Aim of the task
In the entries below, begin at the line with "099 31.246 1.00 82.94 4 ASN A C 1" and stop after the line with "ATOM 56 O O"; output those lines exactly and omit the pictures.

::::::::

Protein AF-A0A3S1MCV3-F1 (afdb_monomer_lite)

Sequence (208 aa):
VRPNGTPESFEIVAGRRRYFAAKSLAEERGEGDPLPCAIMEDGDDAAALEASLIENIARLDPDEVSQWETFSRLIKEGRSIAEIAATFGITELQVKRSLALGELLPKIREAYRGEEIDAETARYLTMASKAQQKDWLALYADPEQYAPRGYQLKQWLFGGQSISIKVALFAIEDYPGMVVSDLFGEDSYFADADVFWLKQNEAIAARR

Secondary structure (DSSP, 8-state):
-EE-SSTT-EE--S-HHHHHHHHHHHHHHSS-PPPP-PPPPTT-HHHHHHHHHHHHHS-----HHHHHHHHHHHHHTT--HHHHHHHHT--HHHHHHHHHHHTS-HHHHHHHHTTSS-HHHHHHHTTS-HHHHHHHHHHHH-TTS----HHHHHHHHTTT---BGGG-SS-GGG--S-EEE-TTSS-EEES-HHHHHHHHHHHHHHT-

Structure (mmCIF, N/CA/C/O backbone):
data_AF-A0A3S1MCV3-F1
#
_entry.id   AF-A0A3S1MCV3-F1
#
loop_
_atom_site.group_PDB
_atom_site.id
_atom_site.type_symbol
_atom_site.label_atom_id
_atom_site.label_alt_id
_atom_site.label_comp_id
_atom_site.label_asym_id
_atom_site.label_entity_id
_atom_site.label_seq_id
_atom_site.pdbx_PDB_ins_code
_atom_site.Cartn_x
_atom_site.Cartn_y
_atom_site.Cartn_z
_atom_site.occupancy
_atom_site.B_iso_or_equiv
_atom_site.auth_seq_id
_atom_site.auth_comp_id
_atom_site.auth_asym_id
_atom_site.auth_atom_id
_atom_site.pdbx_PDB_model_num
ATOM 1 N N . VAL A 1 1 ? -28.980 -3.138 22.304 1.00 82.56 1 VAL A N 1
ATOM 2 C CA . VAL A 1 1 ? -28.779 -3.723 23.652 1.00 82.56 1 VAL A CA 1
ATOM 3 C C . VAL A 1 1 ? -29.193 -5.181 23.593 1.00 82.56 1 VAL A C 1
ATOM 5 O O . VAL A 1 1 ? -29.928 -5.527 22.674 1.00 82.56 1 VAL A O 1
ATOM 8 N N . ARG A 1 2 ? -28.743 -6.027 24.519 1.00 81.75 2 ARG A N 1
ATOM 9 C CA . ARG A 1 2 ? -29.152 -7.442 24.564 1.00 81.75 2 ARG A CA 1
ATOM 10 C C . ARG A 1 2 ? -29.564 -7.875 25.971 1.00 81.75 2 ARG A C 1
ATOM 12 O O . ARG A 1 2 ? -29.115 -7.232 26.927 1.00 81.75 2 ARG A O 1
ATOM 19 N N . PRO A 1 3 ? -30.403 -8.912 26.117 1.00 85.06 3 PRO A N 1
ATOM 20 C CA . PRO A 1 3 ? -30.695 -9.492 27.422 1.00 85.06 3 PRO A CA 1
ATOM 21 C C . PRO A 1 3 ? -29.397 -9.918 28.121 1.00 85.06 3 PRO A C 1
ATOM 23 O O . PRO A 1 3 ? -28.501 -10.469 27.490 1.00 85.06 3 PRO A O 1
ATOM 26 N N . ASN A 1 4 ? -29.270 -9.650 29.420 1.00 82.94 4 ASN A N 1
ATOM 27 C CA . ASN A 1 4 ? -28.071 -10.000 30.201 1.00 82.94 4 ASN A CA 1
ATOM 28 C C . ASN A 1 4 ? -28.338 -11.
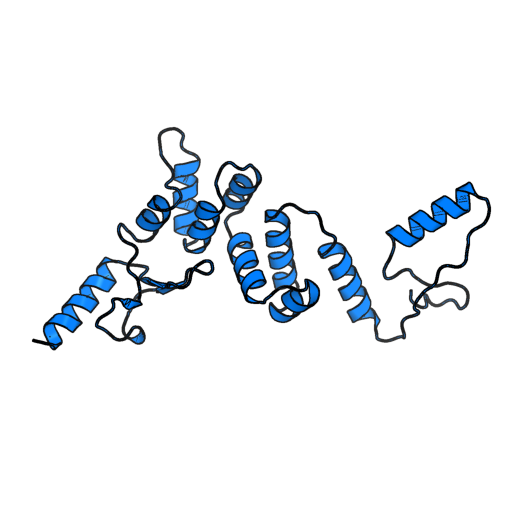099 31.246 1.00 82.94 4 ASN A C 1
ATOM 30 O O . ASN A 1 4 ? -27.629 -11.204 32.246 1.00 82.94 4 ASN A O 1
ATOM 34 N N . GLY A 1 5 ? -29.393 -11.890 31.038 1.00 76.44 5 GLY A N 1
ATOM 35 C CA . GLY A 1 5 ? -29.845 -12.916 31.979 1.00 76.44 5 GLY A CA 1
ATOM 36 C C . GLY A 1 5 ? -30.764 -12.400 33.091 1.00 76.44 5 GLY A C 1
ATOM 37 O O . GLY A 1 5 ? -31.198 -13.194 33.923 1.00 76.44 5 GLY A O 1
ATOM 38 N N . THR A 1 6 ? -31.104 -11.105 33.102 1.00 80.25 6 THR A N 1
ATOM 39 C CA . THR A 1 6 ? -32.122 -10.538 34.000 1.00 80.25 6 THR A CA 1
ATOM 40 C C . THR A 1 6 ? -33.277 -9.912 33.206 1.00 80.25 6 THR A C 1
ATOM 42 O O . THR A 1 6 ? -33.029 -9.329 32.152 1.00 80.25 6 THR A O 1
ATOM 45 N N . PRO A 1 7 ? -34.535 -9.984 33.685 1.00 80.81 7 PRO A N 1
ATOM 46 C CA . PRO A 1 7 ? -35.675 -9.350 33.008 1.00 80.81 7 PRO A CA 1
ATOM 47 C C . PRO A 1 7 ? -35.650 -7.816 33.070 1.00 80.81 7 PRO A C 1
ATOM 49 O O . PRO A 1 7 ? -36.337 -7.150 32.303 1.00 80.81 7 PRO A O 1
ATOM 52 N N . GLU A 1 8 ? -34.897 -7.263 34.022 1.00 84.44 8 GLU A N 1
ATOM 53 C CA . GLU A 1 8 ? -34.945 -5.847 34.400 1.00 84.44 8 GLU A CA 1
ATOM 54 C C . GLU A 1 8 ? -33.805 -5.024 33.792 1.00 84.44 8 GLU A C 1
ATOM 56 O O . GLU A 1 8 ? -33.806 -3.797 33.898 1.00 84.44 8 GLU A O 1
ATOM 61 N N . SER A 1 9 ? -32.814 -5.664 33.163 1.00 86.12 9 SER A N 1
ATOM 62 C CA . SER A 1 9 ? -31.669 -4.951 32.608 1.00 86.12 9 SER A CA 1
ATOM 63 C C . SER A 1 9 ? -31.128 -5.583 31.331 1.00 86.12 9 SER A C 1
ATOM 65 O O . SER A 1 9 ? -31.355 -6.748 31.021 1.00 86.12 9 SER A O 1
ATOM 67 N N . PHE A 1 10 ? -30.418 -4.762 30.564 1.00 86.50 10 PHE A N 1
ATOM 68 C CA . PHE A 1 10 ? -29.823 -5.143 29.294 1.00 86.50 10 PHE A CA 1
ATOM 69 C C . PHE A 1 10 ? -28.345 -4.761 29.284 1.00 86.50 10 PHE A C 1
ATOM 71 O O . PHE A 1 10 ? -27.929 -3.785 29.911 1.00 86.50 10 PHE A O 1
ATOM 78 N N . GLU A 1 11 ? -27.549 -5.503 28.525 1.00 82.94 11 GLU A N 1
ATOM 79 C CA . GLU A 1 11 ? -26.165 -5.149 28.238 1.00 82.94 11 GLU A CA 1
ATOM 80 C C . GLU A 1 11 ? -26.079 -4.227 27.011 1.00 82.94 11 GLU A C 1
ATOM 82 O O . GLU A 1 11 ? -26.780 -4.394 26.002 1.00 82.94 11 GLU A O 1
ATOM 87 N N . ILE A 1 12 ? -25.191 -3.234 27.088 1.00 82.75 12 ILE A N 1
ATOM 88 C CA . ILE A 1 12 ? -24.916 -2.310 25.987 1.00 82.75 12 ILE A CA 1
ATOM 89 C C . ILE A 1 12 ? -23.930 -2.961 25.019 1.00 82.75 12 ILE A C 1
ATOM 91 O O . ILE A 1 12 ? -22.740 -3.043 25.296 1.00 82.75 12 ILE A O 1
ATOM 95 N N . VAL A 1 13 ? -24.440 -3.349 23.853 1.00 75.62 13 VAL A N 1
ATOM 96 C CA . VAL A 1 13 ? -23.654 -3.915 22.744 1.00 75.62 13 VAL A CA 1
ATOM 97 C C . VAL A 1 13 ? -22.986 -2.818 21.899 1.00 75.62 13 VAL A C 1
ATOM 99 O O . VAL A 1 13 ? -21.809 -2.910 21.560 1.00 75.62 13 VAL A O 1
ATOM 102 N N . ALA A 1 14 ? -23.733 -1.754 21.588 1.00 70.00 14 ALA A N 1
ATOM 103 C CA . ALA A 1 14 ? -23.327 -0.648 20.719 1.00 70.00 14 ALA A CA 1
ATOM 104 C C . ALA A 1 14 ? -23.893 0.684 21.243 1.00 70.00 14 ALA A C 1
ATOM 106 O O . ALA A 1 14 ? -24.895 0.703 21.964 1.00 70.00 14 ALA A O 1
ATOM 107 N N . GLY A 1 15 ? -23.263 1.811 20.889 1.00 77.69 15 GLY A N 1
ATOM 108 C CA . GLY A 1 15 ? -23.730 3.147 21.299 1.00 77.69 15 GLY A CA 1
ATOM 109 C C . GLY A 1 15 ? -23.246 3.637 22.674 1.00 77.69 15 GLY A C 1
ATOM 110 O O . GLY A 1 15 ? -23.853 4.541 23.252 1.00 77.69 15 GLY A O 1
ATOM 111 N N . ARG A 1 16 ? -22.122 3.109 23.184 1.00 80.81 16 ARG A N 1
ATOM 112 C CA . ARG A 1 16 ? -21.545 3.449 24.504 1.00 80.81 16 ARG A CA 1
ATOM 113 C C . ARG A 1 16 ? -21.428 4.962 24.751 1.00 80.81 16 ARG A C 1
ATOM 115 O O . ARG A 1 16 ? -21.774 5.434 25.827 1.00 80.81 16 ARG A O 1
ATOM 122 N N . ARG A 1 17 ? -20.992 5.744 23.755 1.00 81.25 17 ARG A N 1
ATOM 123 C CA . ARG A 1 17 ? -20.867 7.214 23.874 1.00 81.25 17 ARG A CA 1
ATOM 124 C C . ARG A 1 17 ? -22.212 7.914 24.073 1.00 81.25 17 ARG A C 1
ATOM 126 O O . ARG A 1 17 ? -22.298 8.805 24.907 1.00 81.25 17 ARG A O 1
ATOM 133 N N . ARG A 1 18 ? -23.251 7.503 23.336 1.00 84.56 18 ARG A N 1
ATOM 134 C CA . ARG A 1 18 ? -24.612 8.044 23.495 1.00 84.56 18 ARG A CA 1
ATOM 135 C C . ARG A 1 18 ? -25.173 7.711 24.870 1.00 84.56 18 ARG A C 1
ATOM 137 O O . ARG A 1 18 ? -25.742 8.588 25.504 1.00 84.56 18 ARG A O 1
ATOM 144 N N . TYR A 1 19 ? -24.941 6.488 25.347 1.00 88.69 19 TYR A N 1
ATOM 145 C CA . TYR A 1 19 ? -25.312 6.107 26.706 1.00 88.69 19 TYR A CA 1
ATOM 146 C C . TYR A 1 19 ? -24.631 6.991 27.757 1.00 88.69 19 TYR A C 1
ATOM 148 O O . TYR A 1 19 ? -25.315 7.549 28.605 1.00 88.69 19 TYR A O 1
ATOM 156 N N . PHE A 1 20 ? -23.308 7.175 27.685 1.00 85.94 20 PHE A N 1
ATOM 157 C CA . PHE A 1 20 ? -22.605 8.025 28.652 1.00 85.94 20 PHE A CA 1
ATOM 158 C C . PHE A 1 20 ? -23.030 9.493 28.571 1.00 85.94 20 PHE A C 1
ATOM 160 O O . PHE A 1 20 ? -23.195 10.114 29.611 1.00 85.94 20 PHE A O 1
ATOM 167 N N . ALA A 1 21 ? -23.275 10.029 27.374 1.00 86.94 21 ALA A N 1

::::::::

Problem solution
099 31.246 1.00 82.94 4 ASN A C 1
ATOM 30 O O . ASN A 1 4 ? -27.629 -11.204 32.246 1.00 82.94 4 ASN A O 1
ATOM 34 N N . GLY A 1 5 ? -29.393 -11.890 31.038 1.00 76.44 5 GLY A N 1
ATOM 35 C CA . GLY A 1 5 ? -29.845 -12.916 31.979 1.00 76.44 5 GLY A CA 1
ATOM 36 C C . GLY A 1 5 ? -30.764 -12.400 33.091 1.00 76.44 5 GLY A C 1
ATOM 37 O O . GLY A 1 5 ? -31.198 -13.194 33.923 1.00 76.44 5 GLY A O 1
ATOM 38 N N . THR A 1 6 ? -31.104 -11.105 33.102 1.00 80.25 6 THR A N 1
ATOM 39 C CA . THR A 1 6 ? -32.122 -10.538 34.000 1.00 80.25 6 THR A CA 1
ATOM 40 C C . THR A 1 6 ? -33.277 -9.912 33.206 1.00 80.25 6 THR A C 1
ATOM 42 O O . THR A 1 6 ? -33.029 -9.329 32.152 1.00 80.25 6 THR A O 1
ATOM 45 N N . PRO A 1 7 ? -34.535 -9.984 33.685 1.00 80.81 7 PRO A N 1
ATOM 46 C CA . PRO A 1 7 ? -35.675 -9.350 33.008 1.00 80.81 7 PRO A CA 1
ATOM 47 C C . PRO A 1 7 ? -35.650 -7.816 33.070 1.00 80.81 7 PRO A C 1
ATOM 49 O O . PRO A 1 7 ? -36.337 -7.150 32.303 1.00 80.81 7 PRO A O 1
ATOM 52 N N . GLU A 1 8 ? -34.897 -7.263 34.022 1.00 84.44 8 GLU A N 1
ATOM 53 C CA . GLU A 1 8 ? -34.945 -5.847 34.400 1.00 84.44 8 GLU A CA 1
ATOM 54 C C . GLU A 1 8 ? -33.805 -5.024 33.792 1.00 84.44 8 GLU A C 1
ATOM 56 O O . GLU A 1 8 ? -33.806 -3.797 33.898 1.00 84.44 8 GLU A O 1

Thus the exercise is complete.